* WORK TO COMPLETE: Transcribe, word for word and without additions, each line below from the one containing "ATOM 304 C CA" through the one containing "ATOM 358 N N", both ends included.

* INPUT FOR THIS TASK:
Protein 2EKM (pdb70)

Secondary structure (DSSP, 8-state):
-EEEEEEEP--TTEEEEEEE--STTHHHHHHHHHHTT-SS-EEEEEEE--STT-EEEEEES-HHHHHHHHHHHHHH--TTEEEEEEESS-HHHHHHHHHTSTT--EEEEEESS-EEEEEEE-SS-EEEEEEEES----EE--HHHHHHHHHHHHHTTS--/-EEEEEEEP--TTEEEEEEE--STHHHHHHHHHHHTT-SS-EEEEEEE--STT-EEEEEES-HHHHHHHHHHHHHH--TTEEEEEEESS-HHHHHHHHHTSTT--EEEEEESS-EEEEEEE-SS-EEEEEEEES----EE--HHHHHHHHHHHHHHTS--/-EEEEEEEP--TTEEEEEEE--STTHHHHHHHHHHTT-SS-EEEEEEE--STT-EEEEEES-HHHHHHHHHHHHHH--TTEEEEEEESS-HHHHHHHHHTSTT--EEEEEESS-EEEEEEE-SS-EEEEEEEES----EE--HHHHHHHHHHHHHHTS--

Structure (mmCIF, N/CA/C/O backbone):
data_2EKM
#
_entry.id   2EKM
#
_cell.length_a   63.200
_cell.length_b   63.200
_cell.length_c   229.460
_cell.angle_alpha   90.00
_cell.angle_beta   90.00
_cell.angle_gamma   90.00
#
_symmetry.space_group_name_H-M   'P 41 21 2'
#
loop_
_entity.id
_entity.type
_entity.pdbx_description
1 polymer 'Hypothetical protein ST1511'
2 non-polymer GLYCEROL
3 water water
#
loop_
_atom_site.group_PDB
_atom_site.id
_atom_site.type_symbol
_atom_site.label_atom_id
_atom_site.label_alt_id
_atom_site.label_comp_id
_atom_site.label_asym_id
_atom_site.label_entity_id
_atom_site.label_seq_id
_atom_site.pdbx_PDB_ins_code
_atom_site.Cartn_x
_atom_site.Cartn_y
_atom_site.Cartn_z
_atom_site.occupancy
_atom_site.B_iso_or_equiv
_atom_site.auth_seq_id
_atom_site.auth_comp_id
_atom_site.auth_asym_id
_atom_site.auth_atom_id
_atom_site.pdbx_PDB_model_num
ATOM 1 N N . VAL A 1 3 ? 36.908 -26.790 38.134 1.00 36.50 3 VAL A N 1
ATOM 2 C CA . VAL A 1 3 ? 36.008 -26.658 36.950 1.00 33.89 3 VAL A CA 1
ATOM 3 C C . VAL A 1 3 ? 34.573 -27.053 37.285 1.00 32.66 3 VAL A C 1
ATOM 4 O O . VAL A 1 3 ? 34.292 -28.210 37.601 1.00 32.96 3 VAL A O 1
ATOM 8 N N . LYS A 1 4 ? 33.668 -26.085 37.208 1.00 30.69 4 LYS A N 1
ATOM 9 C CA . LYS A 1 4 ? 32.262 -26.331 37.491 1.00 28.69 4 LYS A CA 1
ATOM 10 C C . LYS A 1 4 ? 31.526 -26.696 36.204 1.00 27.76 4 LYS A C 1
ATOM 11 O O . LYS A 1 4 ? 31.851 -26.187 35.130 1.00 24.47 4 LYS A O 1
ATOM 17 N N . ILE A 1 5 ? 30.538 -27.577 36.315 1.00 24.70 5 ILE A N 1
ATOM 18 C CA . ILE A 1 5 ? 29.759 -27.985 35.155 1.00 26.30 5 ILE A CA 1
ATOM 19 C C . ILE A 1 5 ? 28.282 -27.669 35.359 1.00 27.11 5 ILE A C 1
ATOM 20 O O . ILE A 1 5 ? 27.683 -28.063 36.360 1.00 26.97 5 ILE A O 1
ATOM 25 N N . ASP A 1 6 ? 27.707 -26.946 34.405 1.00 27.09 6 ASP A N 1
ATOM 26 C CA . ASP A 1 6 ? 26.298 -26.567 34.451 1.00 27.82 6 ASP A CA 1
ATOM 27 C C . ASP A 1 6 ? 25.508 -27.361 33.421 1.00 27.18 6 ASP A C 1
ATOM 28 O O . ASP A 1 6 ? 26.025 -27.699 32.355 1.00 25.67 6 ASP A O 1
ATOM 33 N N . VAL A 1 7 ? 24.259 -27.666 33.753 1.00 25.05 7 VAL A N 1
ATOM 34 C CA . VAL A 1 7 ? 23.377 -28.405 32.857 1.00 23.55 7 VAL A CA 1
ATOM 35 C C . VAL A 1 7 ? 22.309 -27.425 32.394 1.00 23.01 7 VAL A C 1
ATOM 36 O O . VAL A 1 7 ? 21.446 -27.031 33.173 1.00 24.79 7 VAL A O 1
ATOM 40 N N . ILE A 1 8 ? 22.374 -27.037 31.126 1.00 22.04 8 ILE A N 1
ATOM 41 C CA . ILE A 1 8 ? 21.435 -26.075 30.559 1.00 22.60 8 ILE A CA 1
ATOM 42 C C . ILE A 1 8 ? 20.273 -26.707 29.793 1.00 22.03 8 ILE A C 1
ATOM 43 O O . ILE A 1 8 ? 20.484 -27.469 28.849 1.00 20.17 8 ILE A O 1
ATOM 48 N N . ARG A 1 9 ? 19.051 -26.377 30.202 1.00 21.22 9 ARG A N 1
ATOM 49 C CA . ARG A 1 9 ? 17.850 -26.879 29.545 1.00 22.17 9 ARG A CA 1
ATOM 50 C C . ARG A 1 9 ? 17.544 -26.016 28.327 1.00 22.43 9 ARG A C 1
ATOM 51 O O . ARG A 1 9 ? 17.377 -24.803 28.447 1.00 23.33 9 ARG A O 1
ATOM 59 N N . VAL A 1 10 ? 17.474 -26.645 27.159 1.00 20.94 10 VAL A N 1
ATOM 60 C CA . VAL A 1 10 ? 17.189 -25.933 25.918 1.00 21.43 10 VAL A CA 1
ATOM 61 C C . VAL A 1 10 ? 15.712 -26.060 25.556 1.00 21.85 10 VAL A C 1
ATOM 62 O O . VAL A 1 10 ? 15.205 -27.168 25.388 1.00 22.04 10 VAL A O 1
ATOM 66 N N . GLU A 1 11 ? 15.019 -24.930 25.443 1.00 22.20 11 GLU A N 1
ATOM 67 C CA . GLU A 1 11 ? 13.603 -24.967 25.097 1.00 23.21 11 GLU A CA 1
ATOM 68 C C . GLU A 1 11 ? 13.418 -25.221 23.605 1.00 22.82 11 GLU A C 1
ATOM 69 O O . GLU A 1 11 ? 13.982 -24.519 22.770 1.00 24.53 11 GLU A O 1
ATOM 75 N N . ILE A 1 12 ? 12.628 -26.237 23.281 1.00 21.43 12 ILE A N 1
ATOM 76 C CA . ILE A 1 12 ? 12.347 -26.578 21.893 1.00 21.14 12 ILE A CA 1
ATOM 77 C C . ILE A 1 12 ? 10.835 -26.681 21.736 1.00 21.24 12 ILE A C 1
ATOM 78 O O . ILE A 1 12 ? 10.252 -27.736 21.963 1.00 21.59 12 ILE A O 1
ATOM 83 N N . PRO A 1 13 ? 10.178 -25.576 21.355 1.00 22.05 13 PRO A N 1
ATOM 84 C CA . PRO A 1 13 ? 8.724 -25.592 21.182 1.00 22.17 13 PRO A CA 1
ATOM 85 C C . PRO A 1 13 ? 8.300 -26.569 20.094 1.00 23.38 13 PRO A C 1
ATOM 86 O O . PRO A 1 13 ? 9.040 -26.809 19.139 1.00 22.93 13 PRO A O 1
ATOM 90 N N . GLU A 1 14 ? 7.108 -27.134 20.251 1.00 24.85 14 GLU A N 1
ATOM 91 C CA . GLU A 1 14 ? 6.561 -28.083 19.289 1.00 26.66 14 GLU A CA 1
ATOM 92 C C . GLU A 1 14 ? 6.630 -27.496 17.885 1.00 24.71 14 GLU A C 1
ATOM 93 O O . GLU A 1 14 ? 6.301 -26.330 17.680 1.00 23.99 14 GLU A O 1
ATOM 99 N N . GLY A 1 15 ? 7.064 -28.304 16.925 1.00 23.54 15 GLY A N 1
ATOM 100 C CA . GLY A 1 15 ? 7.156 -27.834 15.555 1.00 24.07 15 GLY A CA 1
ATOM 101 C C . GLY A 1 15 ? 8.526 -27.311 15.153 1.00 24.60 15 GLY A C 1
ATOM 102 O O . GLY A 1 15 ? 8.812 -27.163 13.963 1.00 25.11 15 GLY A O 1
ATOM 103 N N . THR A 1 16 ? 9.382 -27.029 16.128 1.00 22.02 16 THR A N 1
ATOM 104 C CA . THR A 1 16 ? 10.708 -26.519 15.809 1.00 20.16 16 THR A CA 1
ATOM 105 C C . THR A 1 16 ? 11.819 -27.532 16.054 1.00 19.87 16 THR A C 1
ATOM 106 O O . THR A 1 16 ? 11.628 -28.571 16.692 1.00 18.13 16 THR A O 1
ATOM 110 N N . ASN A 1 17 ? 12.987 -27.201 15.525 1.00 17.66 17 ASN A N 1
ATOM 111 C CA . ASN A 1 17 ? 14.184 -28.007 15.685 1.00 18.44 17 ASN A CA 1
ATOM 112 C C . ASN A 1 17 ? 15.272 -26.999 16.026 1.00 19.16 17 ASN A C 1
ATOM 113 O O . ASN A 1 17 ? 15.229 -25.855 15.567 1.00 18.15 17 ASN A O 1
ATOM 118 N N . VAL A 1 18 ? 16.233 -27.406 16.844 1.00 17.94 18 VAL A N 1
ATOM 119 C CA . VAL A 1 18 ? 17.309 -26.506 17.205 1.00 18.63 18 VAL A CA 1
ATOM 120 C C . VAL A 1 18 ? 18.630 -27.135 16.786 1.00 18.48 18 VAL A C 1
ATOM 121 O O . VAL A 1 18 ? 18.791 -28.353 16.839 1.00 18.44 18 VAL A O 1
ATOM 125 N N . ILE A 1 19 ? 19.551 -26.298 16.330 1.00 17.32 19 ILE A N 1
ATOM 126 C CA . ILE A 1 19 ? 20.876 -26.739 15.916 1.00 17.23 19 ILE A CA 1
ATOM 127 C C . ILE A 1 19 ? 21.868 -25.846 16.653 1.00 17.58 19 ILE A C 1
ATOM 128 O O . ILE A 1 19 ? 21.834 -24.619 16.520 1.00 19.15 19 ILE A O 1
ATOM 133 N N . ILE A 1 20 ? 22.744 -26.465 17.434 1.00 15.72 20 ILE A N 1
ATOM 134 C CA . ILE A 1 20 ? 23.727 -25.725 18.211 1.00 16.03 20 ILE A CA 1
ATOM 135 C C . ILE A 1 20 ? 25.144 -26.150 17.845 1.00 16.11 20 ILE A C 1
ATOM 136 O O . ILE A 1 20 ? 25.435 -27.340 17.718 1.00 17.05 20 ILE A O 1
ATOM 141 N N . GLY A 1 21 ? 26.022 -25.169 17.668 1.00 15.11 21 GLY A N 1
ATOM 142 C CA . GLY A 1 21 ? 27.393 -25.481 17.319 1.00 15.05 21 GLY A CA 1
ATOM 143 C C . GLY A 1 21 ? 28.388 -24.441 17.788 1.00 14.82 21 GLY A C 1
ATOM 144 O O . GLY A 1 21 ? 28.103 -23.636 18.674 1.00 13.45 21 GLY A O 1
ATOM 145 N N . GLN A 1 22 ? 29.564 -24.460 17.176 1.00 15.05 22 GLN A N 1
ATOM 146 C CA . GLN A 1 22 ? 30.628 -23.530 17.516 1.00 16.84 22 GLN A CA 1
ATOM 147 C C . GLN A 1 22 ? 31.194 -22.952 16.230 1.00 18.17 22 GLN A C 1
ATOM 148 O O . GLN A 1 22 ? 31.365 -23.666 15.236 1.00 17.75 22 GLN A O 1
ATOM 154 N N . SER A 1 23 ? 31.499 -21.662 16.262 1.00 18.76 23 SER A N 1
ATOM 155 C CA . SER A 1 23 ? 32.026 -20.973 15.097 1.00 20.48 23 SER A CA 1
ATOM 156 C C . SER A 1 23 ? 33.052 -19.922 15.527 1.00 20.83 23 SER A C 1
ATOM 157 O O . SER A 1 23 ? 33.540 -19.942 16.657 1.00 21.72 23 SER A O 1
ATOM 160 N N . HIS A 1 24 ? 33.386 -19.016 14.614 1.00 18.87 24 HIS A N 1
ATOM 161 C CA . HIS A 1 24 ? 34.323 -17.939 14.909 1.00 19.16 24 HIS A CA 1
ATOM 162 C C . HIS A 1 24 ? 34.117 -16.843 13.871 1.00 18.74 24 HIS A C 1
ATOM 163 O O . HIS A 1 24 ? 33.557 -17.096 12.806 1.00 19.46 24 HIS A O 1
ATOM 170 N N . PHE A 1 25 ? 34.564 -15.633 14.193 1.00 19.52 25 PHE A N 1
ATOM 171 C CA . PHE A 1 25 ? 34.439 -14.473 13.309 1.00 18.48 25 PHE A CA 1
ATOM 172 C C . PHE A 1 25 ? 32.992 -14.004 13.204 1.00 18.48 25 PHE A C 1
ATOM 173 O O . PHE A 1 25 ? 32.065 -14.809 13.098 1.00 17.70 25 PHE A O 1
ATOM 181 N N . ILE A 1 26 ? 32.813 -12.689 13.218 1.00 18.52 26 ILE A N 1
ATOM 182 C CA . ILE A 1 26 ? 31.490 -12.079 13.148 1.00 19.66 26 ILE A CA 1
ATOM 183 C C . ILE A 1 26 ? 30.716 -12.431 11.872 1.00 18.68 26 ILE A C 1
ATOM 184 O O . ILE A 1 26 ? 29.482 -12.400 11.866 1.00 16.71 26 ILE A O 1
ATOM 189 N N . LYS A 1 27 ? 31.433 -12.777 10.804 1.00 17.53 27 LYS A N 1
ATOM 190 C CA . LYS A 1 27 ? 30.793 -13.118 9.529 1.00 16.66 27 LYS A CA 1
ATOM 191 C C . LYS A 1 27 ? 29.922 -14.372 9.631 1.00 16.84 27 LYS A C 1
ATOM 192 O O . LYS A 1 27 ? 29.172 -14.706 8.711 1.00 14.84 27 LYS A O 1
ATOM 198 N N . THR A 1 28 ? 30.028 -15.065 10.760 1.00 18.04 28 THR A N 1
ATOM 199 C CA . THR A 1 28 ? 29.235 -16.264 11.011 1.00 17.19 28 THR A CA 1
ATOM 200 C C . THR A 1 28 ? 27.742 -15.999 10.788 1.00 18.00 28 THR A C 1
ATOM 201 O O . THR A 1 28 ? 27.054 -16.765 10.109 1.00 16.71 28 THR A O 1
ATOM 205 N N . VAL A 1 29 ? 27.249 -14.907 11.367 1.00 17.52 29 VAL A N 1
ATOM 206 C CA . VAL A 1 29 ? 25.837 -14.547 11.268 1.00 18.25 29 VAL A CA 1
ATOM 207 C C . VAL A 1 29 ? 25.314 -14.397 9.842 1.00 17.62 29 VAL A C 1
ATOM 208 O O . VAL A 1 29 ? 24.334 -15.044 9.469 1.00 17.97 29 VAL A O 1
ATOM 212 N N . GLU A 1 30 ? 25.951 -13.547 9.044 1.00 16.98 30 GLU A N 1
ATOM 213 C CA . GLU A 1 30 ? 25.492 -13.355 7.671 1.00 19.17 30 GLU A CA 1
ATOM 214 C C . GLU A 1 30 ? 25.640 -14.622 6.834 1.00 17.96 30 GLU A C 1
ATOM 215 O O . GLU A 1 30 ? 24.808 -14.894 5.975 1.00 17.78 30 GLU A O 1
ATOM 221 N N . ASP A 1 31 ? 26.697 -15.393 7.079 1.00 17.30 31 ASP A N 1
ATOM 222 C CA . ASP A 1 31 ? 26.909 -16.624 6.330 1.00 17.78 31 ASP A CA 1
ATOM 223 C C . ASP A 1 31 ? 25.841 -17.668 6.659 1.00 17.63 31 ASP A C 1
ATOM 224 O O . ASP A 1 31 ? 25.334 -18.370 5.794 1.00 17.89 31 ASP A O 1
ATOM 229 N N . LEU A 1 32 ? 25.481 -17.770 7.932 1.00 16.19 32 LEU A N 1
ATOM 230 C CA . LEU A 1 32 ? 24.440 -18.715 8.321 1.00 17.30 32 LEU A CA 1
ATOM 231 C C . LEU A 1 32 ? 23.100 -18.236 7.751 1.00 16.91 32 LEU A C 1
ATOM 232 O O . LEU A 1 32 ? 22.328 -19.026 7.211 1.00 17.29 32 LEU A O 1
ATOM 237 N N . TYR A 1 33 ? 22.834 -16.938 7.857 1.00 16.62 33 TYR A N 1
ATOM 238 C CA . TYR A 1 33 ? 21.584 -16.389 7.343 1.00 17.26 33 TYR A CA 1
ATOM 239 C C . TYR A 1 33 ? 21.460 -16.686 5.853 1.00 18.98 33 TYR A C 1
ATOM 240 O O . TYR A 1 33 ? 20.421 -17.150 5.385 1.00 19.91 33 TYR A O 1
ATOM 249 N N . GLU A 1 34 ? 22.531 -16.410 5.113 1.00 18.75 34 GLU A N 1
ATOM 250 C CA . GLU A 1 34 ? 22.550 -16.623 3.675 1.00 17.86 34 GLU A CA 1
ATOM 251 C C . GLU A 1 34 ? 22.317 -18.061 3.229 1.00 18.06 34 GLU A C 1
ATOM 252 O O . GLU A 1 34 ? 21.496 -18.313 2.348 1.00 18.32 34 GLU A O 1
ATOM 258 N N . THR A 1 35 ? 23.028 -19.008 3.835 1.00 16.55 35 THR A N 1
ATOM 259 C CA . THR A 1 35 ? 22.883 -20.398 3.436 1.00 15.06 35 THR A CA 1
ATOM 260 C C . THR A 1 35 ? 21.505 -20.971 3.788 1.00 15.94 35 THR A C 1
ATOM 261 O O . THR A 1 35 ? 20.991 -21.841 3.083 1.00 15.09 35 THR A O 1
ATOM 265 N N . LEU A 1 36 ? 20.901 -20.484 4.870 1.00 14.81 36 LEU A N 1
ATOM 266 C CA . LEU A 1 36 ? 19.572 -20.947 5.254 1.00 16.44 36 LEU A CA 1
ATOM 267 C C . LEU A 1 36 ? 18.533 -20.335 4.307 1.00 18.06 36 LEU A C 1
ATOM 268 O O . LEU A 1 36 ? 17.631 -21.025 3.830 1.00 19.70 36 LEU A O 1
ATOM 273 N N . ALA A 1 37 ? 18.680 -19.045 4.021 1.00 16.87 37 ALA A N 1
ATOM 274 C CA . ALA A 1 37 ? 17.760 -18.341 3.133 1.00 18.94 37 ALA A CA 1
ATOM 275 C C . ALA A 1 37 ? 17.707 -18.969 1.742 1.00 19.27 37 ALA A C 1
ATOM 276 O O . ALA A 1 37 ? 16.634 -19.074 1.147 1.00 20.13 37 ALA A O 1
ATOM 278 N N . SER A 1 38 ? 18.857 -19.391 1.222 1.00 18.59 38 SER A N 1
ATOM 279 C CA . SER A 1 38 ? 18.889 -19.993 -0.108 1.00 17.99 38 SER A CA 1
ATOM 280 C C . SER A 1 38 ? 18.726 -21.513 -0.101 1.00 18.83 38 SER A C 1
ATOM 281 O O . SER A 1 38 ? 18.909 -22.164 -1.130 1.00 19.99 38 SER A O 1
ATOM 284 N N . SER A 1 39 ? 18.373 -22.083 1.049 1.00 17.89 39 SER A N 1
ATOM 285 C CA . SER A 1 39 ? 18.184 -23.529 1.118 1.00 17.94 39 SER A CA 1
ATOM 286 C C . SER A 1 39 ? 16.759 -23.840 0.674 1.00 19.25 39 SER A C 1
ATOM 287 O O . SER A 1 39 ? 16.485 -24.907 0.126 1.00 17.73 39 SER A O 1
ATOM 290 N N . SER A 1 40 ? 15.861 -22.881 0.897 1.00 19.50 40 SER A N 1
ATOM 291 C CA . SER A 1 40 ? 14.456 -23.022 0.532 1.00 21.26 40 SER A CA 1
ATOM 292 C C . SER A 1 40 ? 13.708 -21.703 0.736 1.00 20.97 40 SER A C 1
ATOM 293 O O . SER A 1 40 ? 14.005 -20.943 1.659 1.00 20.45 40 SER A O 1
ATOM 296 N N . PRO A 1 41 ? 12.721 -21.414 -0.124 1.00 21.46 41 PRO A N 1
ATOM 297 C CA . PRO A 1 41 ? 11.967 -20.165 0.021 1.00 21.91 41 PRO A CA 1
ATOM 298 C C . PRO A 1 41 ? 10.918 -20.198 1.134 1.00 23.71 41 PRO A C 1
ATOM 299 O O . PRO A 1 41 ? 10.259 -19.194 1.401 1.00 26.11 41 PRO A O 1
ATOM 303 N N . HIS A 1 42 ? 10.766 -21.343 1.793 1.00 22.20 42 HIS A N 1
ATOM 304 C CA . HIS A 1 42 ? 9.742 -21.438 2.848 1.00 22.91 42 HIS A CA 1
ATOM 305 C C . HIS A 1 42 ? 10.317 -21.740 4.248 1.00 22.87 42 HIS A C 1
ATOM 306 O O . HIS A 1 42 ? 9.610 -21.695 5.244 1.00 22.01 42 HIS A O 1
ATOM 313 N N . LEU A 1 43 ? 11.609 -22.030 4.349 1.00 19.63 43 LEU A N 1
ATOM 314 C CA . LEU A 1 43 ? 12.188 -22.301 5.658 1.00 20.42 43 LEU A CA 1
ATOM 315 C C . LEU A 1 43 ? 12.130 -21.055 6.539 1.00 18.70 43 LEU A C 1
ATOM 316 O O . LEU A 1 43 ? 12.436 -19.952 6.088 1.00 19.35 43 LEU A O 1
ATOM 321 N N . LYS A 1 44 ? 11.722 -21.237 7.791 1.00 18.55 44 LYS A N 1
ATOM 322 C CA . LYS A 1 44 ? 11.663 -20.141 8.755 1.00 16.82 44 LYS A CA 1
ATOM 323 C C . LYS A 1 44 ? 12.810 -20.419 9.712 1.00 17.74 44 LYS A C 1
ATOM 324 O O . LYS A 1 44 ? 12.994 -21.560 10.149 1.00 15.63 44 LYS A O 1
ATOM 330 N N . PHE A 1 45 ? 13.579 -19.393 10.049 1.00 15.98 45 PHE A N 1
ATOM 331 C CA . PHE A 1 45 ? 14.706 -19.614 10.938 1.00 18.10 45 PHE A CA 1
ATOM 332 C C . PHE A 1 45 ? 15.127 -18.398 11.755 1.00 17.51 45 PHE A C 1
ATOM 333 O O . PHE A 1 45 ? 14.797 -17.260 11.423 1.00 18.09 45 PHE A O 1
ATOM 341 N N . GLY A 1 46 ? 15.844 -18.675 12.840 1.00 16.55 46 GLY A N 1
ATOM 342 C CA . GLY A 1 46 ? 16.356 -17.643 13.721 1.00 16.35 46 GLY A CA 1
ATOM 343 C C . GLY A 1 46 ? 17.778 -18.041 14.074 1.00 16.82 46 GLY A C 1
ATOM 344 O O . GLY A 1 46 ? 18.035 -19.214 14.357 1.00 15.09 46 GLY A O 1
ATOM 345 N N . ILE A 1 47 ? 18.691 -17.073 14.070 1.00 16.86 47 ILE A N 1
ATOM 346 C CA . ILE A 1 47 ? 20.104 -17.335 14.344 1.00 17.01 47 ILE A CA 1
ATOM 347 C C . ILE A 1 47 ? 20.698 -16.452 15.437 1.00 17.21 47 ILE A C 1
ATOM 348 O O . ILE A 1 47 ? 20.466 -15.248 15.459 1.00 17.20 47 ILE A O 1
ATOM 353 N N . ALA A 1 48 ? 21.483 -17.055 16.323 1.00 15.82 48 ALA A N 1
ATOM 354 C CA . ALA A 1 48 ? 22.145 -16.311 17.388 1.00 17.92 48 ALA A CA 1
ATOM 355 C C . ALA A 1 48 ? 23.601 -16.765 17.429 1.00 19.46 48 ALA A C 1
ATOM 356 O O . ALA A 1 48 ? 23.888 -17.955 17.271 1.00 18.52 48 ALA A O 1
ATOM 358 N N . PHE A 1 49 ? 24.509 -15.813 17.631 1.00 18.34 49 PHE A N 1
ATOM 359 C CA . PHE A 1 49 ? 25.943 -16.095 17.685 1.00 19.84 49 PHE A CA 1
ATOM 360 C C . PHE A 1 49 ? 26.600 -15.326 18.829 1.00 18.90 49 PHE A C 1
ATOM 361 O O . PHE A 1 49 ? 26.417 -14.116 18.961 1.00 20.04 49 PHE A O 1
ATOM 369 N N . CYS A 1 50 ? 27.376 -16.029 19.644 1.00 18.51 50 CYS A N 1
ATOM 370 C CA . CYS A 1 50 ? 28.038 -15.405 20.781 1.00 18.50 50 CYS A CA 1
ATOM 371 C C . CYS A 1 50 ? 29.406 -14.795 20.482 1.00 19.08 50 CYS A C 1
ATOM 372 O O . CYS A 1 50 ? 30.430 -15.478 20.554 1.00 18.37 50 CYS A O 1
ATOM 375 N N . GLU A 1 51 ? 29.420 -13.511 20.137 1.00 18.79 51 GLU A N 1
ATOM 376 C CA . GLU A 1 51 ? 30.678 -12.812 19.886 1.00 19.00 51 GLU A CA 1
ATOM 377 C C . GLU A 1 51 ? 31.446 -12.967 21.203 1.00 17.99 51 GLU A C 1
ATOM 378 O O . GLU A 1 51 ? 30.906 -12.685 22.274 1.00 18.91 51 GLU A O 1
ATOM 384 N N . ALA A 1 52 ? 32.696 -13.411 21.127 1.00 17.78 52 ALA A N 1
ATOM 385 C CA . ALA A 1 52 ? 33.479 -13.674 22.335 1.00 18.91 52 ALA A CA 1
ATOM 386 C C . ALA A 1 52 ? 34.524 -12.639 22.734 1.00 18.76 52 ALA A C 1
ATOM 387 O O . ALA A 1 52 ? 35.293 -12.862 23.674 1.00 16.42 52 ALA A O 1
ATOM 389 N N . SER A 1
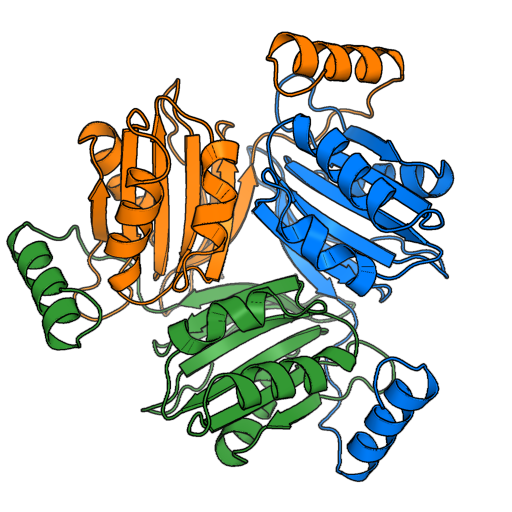 53 ? 34.548 -11.518 22.024 1.00 19.33 53 SER A N 1
ATOM 390 C CA . SER A 1 53 ? 35.496 -10.443 22.297 1.00 20.06 53 SER A CA 1
ATOM 391 C C . SER A 1 53 ? 34.817 -9.114 22.004 1.00 21.51 53 SER A C 1
ATOM 392 O O . SER A 1 53 ? 33.661 -9.083 21.585 1.00 21.72 53 SER A O 1
ATOM 395 N N . GLY A 1 54 ? 35.539 -8.017 22.214 1.00 22.28 54 GLY A N 1
ATOM 396 C CA . GLY A 1 54 ? 34.964 -6.712 21.959 1.00 21.95 54 GLY A CA 1
ATOM 397 C C . GLY A 1 54 ? 33.731 -6.498 22.814 1.00 22.35 54 GLY A C 1
ATOM 398 O O . GLY A 1 54 ? 33.784 -6.656 24.032 1.00 22.35 54 GLY A O 1
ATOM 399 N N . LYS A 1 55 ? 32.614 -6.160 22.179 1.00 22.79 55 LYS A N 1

* RESULT OF THIS TASK:
ATOM 304 C CA . HIS A 1 42 ? 9.742 -21.438 2.848 1.00 22.91 42 HIS A CA 1
ATOM 305 C C . HIS A 1 42 ? 10.317 -21.740 4.248 1.00 22.87 42 HIS A C 1
ATOM 306 O O . HIS A 1 42 ? 9.610 -21.695 5.244 1.00 22.01 42 HIS A O 1
ATOM 313 N N . LEU A 1 43 ? 11.609 -22.030 4.349 1.00 19.63 43 LEU A N 1
ATOM 314 C CA . LEU A 1 43 ? 12.188 -22.301 5.658 1.00 20.42 43 LEU A CA 1
ATOM 315 C C . LEU A 1 43 ? 12.130 -21.055 6.539 1.00 18.70 43 LEU A C 1
ATOM 316 O O . LEU A 1 43 ? 12.436 -19.952 6.088 1.00 19.35 43 LEU A O 1
ATOM 321 N N . LYS A 1 44 ? 11.722 -21.237 7.791 1.00 18.55 44 LYS A N 1
ATOM 322 C CA . LYS A 1 44 ? 11.663 -20.141 8.755 1.00 16.82 44 LYS A CA 1
ATOM 323 C C . LYS A 1 44 ? 12.810 -20.419 9.712 1.00 17.74 44 LYS A C 1
ATOM 324 O O . LYS A 1 44 ? 12.994 -21.560 10.149 1.00 15.63 44 LYS A O 1
ATOM 330 N N . PHE A 1 45 ? 13.579 -19.393 10.049 1.00 15.98 45 PHE A N 1
ATOM 331 C CA . PHE A 1 45 ? 14.706 -19.614 10.938 1.00 18.10 45 PHE A CA 1
ATOM 332 C C . PHE A 1 45 ? 15.127 -18.398 11.755 1.00 17.51 45 PHE A C 1
ATOM 333 O O . PHE A 1 45 ? 14.797 -17.260 11.423 1.00 18.09 45 PHE A O 1
ATOM 341 N N . GLY A 1 46 ? 15.844 -18.675 12.840 1.00 16.55 46 GLY A N 1
ATOM 342 C CA . GLY A 1 46 ? 16.356 -17.643 13.721 1.00 16.35 46 GLY A CA 1
ATOM 343 C C . GLY A 1 46 ? 17.778 -18.041 14.074 1.00 16.82 46 GLY A C 1
ATOM 344 O O . GLY A 1 46 ? 18.035 -19.214 14.357 1.00 15.09 46 GLY A O 1
ATOM 345 N N . ILE A 1 47 ? 18.691 -17.073 14.070 1.00 16.86 47 ILE A N 1
ATOM 346 C CA . ILE A 1 47 ? 20.104 -17.335 14.344 1.00 17.01 47 ILE A CA 1
ATOM 347 C C . ILE A 1 47 ? 20.698 -16.452 15.437 1.00 17.21 47 ILE A C 1
ATOM 348 O O . ILE A 1 47 ? 20.466 -15.248 15.459 1.00 17.20 47 ILE A O 1
ATOM 353 N N . ALA A 1 48 ? 21.483 -17.055 16.323 1.00 15.82 48 ALA A N 1
ATOM 354 C CA . ALA A 1 48 ? 22.145 -16.311 17.388 1.00 17.92 48 ALA A CA 1
ATOM 355 C C . ALA A 1 48 ? 23.601 -16.765 17.429 1.00 19.46 48 ALA A C 1
ATOM 356 O O . ALA A 1 48 ? 23.888 -17.955 17.271 1.00 18.52 48 ALA A O 1
ATOM 358 N N . PHE A 1 49 ? 24.509 -15.813 17.631 1.00 18.34 49 PHE A N 1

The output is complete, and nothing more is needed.